Sunday, February 22, 2004

Prayer

Sadly, The Canterbury Bookstore here in Madison is closing up shop after many years of faithful Buchhandlung. The Inn will remain open, each room a theme room modeled after Chaucer's tales. We succeeded, over the course of 1.5 years, in purchasing enough books to get a free nights stay in a room there. Fun.

All of which is an indirect start to sharing where I finished reading Guardini's book on The Art of Praying. At Ancorra, the coffee shop attached to Canterbury. With a clipper of fair trade guatemalan. The book is utterly inspiring; in fact, I found it to be both immediately useful in my ministry of prayer as a pastor, and in the longer term, as a guide to future praying.

I read the first half of the book last night, and used concepts and themes from it for the prayers of the church this morning. Guardini argues at least these points- that prayer begins with confession, then continues with adoration. That prayer is centered around the Lord's Prayer in and through Christ to the Father.
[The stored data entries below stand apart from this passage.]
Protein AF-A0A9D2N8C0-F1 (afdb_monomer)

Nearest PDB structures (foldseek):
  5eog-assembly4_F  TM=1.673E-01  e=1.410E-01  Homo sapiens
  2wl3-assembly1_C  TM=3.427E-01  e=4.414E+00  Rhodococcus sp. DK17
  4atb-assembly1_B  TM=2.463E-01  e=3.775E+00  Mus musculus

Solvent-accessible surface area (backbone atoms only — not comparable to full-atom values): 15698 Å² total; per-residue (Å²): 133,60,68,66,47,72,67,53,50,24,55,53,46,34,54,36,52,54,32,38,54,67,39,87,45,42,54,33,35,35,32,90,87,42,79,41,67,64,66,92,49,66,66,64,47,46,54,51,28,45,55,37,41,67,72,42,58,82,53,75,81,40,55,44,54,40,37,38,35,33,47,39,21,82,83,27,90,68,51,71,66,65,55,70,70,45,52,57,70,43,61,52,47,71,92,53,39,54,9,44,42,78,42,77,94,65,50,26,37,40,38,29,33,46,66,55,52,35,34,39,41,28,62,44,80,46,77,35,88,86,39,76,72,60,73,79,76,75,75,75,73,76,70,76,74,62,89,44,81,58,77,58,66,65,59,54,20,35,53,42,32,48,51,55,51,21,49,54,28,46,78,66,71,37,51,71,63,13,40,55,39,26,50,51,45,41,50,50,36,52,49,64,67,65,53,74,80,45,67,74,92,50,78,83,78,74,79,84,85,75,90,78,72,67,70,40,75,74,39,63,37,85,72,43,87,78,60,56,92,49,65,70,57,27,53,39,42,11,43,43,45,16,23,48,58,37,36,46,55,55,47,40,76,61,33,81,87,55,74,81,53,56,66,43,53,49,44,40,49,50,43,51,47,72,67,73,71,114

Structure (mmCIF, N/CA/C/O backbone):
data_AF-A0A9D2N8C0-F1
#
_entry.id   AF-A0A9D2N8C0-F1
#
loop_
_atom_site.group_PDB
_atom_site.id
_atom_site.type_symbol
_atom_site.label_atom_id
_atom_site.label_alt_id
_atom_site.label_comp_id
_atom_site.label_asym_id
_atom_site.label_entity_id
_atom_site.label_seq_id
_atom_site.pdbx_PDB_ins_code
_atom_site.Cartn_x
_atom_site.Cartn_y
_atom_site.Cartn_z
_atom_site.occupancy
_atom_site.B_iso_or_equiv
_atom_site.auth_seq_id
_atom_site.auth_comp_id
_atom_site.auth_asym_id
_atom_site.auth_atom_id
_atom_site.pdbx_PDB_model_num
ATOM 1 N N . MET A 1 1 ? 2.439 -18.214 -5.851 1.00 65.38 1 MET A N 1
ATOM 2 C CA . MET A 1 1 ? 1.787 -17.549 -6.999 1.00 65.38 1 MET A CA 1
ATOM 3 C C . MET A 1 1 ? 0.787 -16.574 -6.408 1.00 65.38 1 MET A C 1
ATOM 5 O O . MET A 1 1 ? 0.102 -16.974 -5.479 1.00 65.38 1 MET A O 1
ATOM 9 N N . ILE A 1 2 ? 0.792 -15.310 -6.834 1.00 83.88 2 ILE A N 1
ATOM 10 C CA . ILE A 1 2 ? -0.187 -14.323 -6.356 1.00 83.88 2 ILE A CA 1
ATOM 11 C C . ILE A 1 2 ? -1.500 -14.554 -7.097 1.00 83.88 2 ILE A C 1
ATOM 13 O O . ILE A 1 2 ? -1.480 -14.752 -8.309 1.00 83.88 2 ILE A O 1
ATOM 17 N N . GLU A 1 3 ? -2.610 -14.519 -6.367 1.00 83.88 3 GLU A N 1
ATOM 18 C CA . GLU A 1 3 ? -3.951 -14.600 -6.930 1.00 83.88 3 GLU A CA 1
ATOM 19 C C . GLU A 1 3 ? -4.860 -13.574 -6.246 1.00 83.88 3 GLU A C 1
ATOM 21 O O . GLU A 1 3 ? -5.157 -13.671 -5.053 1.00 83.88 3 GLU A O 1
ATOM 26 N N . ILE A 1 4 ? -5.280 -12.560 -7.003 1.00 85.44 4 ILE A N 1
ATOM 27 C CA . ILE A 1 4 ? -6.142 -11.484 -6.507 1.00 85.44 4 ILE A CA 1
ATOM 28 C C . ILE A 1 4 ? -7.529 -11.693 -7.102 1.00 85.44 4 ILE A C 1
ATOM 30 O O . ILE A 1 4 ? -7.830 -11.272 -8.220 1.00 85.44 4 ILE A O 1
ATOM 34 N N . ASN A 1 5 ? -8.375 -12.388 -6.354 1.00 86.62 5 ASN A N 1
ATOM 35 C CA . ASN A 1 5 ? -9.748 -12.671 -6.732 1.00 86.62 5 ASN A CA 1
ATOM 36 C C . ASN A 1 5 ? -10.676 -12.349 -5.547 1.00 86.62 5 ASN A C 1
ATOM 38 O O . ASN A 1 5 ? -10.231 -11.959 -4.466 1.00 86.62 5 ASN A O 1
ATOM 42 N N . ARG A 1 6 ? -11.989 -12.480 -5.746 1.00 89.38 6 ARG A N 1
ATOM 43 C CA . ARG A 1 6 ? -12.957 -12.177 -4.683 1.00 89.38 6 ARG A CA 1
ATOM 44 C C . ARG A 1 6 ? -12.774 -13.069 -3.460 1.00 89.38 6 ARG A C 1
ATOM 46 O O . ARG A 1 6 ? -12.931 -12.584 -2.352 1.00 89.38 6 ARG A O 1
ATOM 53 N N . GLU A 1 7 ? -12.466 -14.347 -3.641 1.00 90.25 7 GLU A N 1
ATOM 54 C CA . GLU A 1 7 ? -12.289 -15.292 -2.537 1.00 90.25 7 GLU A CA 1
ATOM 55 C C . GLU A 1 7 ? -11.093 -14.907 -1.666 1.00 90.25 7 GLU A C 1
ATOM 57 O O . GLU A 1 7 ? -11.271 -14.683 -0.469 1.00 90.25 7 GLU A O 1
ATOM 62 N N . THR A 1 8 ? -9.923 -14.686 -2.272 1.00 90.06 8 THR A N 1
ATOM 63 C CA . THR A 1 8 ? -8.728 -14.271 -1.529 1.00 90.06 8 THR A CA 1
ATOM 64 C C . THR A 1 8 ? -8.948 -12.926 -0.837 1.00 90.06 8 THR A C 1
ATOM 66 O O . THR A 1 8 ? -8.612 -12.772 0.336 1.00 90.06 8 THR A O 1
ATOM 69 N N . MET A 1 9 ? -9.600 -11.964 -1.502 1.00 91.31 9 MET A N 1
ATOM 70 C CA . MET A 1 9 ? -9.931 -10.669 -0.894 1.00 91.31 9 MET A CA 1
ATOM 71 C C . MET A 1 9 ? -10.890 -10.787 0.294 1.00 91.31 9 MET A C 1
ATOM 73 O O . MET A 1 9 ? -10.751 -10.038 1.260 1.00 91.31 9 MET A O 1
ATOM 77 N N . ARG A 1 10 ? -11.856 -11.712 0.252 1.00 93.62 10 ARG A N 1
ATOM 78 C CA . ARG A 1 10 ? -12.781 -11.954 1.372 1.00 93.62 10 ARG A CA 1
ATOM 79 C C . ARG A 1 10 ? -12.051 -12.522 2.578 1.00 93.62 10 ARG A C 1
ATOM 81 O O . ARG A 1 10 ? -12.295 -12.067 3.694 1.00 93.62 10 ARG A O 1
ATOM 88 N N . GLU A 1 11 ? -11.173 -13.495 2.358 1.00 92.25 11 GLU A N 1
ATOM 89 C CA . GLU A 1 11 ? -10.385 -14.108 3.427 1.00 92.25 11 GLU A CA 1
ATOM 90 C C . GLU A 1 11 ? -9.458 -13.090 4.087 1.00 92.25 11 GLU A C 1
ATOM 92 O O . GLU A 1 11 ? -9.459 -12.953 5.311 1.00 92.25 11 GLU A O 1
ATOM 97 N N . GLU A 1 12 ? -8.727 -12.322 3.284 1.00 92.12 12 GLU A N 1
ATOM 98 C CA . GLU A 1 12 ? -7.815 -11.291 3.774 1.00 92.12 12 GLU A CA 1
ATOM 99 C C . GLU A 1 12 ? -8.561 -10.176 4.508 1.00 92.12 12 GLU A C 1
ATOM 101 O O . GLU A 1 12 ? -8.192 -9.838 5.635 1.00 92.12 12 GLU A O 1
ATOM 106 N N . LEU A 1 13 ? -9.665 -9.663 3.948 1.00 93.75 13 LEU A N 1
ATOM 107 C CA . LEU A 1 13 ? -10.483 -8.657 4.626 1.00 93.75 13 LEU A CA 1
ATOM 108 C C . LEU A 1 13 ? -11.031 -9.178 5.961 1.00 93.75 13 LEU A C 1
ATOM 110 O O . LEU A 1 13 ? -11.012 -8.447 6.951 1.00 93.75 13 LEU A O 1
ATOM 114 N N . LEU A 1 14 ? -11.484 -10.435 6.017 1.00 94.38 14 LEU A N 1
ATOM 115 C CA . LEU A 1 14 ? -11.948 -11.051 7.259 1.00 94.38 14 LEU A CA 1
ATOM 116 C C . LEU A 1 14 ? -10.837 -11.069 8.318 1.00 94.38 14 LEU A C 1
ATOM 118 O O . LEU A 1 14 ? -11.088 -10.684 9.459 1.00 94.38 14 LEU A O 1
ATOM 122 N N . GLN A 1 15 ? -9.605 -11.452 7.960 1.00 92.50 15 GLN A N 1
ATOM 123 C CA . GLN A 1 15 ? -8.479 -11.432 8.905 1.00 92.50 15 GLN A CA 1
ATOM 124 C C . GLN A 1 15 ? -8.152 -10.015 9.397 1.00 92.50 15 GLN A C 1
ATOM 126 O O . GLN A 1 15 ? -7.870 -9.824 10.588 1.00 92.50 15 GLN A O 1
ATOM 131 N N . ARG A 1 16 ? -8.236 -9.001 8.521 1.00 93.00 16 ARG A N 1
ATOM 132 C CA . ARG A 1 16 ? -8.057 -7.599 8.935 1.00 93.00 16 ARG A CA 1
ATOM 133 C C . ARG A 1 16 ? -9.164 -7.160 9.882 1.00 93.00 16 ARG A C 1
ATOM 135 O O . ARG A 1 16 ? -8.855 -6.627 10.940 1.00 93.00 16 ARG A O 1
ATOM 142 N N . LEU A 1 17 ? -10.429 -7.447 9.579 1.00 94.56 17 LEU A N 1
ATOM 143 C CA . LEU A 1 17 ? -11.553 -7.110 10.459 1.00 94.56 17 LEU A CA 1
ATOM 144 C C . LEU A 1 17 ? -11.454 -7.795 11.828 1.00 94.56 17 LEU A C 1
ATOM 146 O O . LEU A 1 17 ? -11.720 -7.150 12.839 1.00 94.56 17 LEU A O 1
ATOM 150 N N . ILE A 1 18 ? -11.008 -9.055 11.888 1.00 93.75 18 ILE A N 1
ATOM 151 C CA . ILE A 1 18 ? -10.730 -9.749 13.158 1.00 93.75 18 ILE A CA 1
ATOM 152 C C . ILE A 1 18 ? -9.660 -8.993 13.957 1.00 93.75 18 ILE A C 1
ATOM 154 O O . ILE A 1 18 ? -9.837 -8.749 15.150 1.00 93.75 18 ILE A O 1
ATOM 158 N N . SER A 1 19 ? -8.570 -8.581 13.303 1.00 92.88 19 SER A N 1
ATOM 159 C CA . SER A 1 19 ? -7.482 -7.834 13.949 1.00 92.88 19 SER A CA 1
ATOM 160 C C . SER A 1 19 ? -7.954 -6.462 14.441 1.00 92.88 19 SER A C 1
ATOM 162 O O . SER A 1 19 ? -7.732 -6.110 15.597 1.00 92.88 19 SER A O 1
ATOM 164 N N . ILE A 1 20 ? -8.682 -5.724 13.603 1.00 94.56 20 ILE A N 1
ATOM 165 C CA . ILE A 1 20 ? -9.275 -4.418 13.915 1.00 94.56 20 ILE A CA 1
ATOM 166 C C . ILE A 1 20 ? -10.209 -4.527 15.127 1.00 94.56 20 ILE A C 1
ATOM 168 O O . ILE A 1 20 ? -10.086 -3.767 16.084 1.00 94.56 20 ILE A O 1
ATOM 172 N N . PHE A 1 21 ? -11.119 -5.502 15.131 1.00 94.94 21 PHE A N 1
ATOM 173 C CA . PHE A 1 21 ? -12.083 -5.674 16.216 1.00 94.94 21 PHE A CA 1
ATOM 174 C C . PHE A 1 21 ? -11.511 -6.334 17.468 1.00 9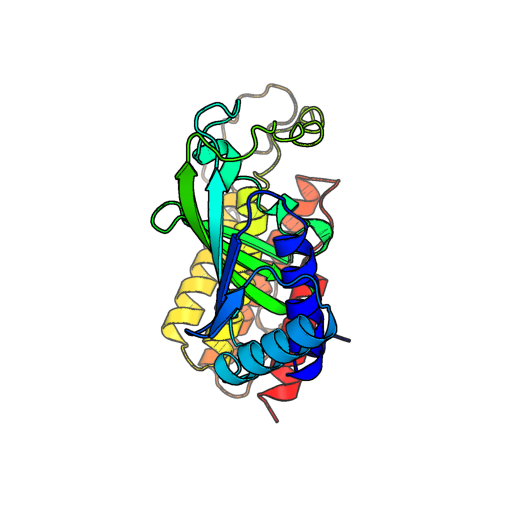4.94 21 PHE A C 1
ATOM 176 O O . PHE A 1 21 ? -12.155 -6.275 18.517 1.00 94.94 21 PHE A O 1
ATOM 183 N N . SER A 1 22 ? -10.294 -6.879 17.414 1.00 92.12 22 SER A N 1
ATOM 184 C CA . SER A 1 22 ? -9.589 -7.323 18.620 1.00 92.12 22 SER A CA 1
ATOM 185 C C . SER A 1 22 ? -9.235 -6.161 19.557 1.00 92.12 22 SER A C 1
ATOM 187 O O . SER A 1 22 ? -9.128 -6.359 20.766 1.00 92.12 22 SER A O 1
ATOM 189 N N . LEU A 1 23 ? -9.117 -4.938 19.026 1.00 92.38 23 LEU A N 1
ATOM 190 C CA . LEU A 1 23 ? -8.761 -3.757 19.804 1.00 92.38 23 LEU A CA 1
ATOM 191 C C . LEU A 1 23 ? -9.951 -3.254 20.640 1.00 92.38 23 LEU A C 1
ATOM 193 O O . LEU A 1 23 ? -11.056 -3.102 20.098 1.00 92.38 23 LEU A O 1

He further distinguishes between personal and liturgical prayer, centers prayer in God's Triune life, spends some time reflecting on the central Christological and Trinitarian nature of prayer, but does not exclude the Catholic approach to prayer that includes Mary, the Saints, and particular devotional practices (the Rosary, etc).

Yet it is impossible to summarize Guardini's thoughts, because it is the overall effect of reading the work that accomplishes something and furthers the prayer life of the reader. It is one of those books that leaves you different at the end of the reading than at the beginning, not because of its intellectual audacity, but because of its simple catechetical profundity.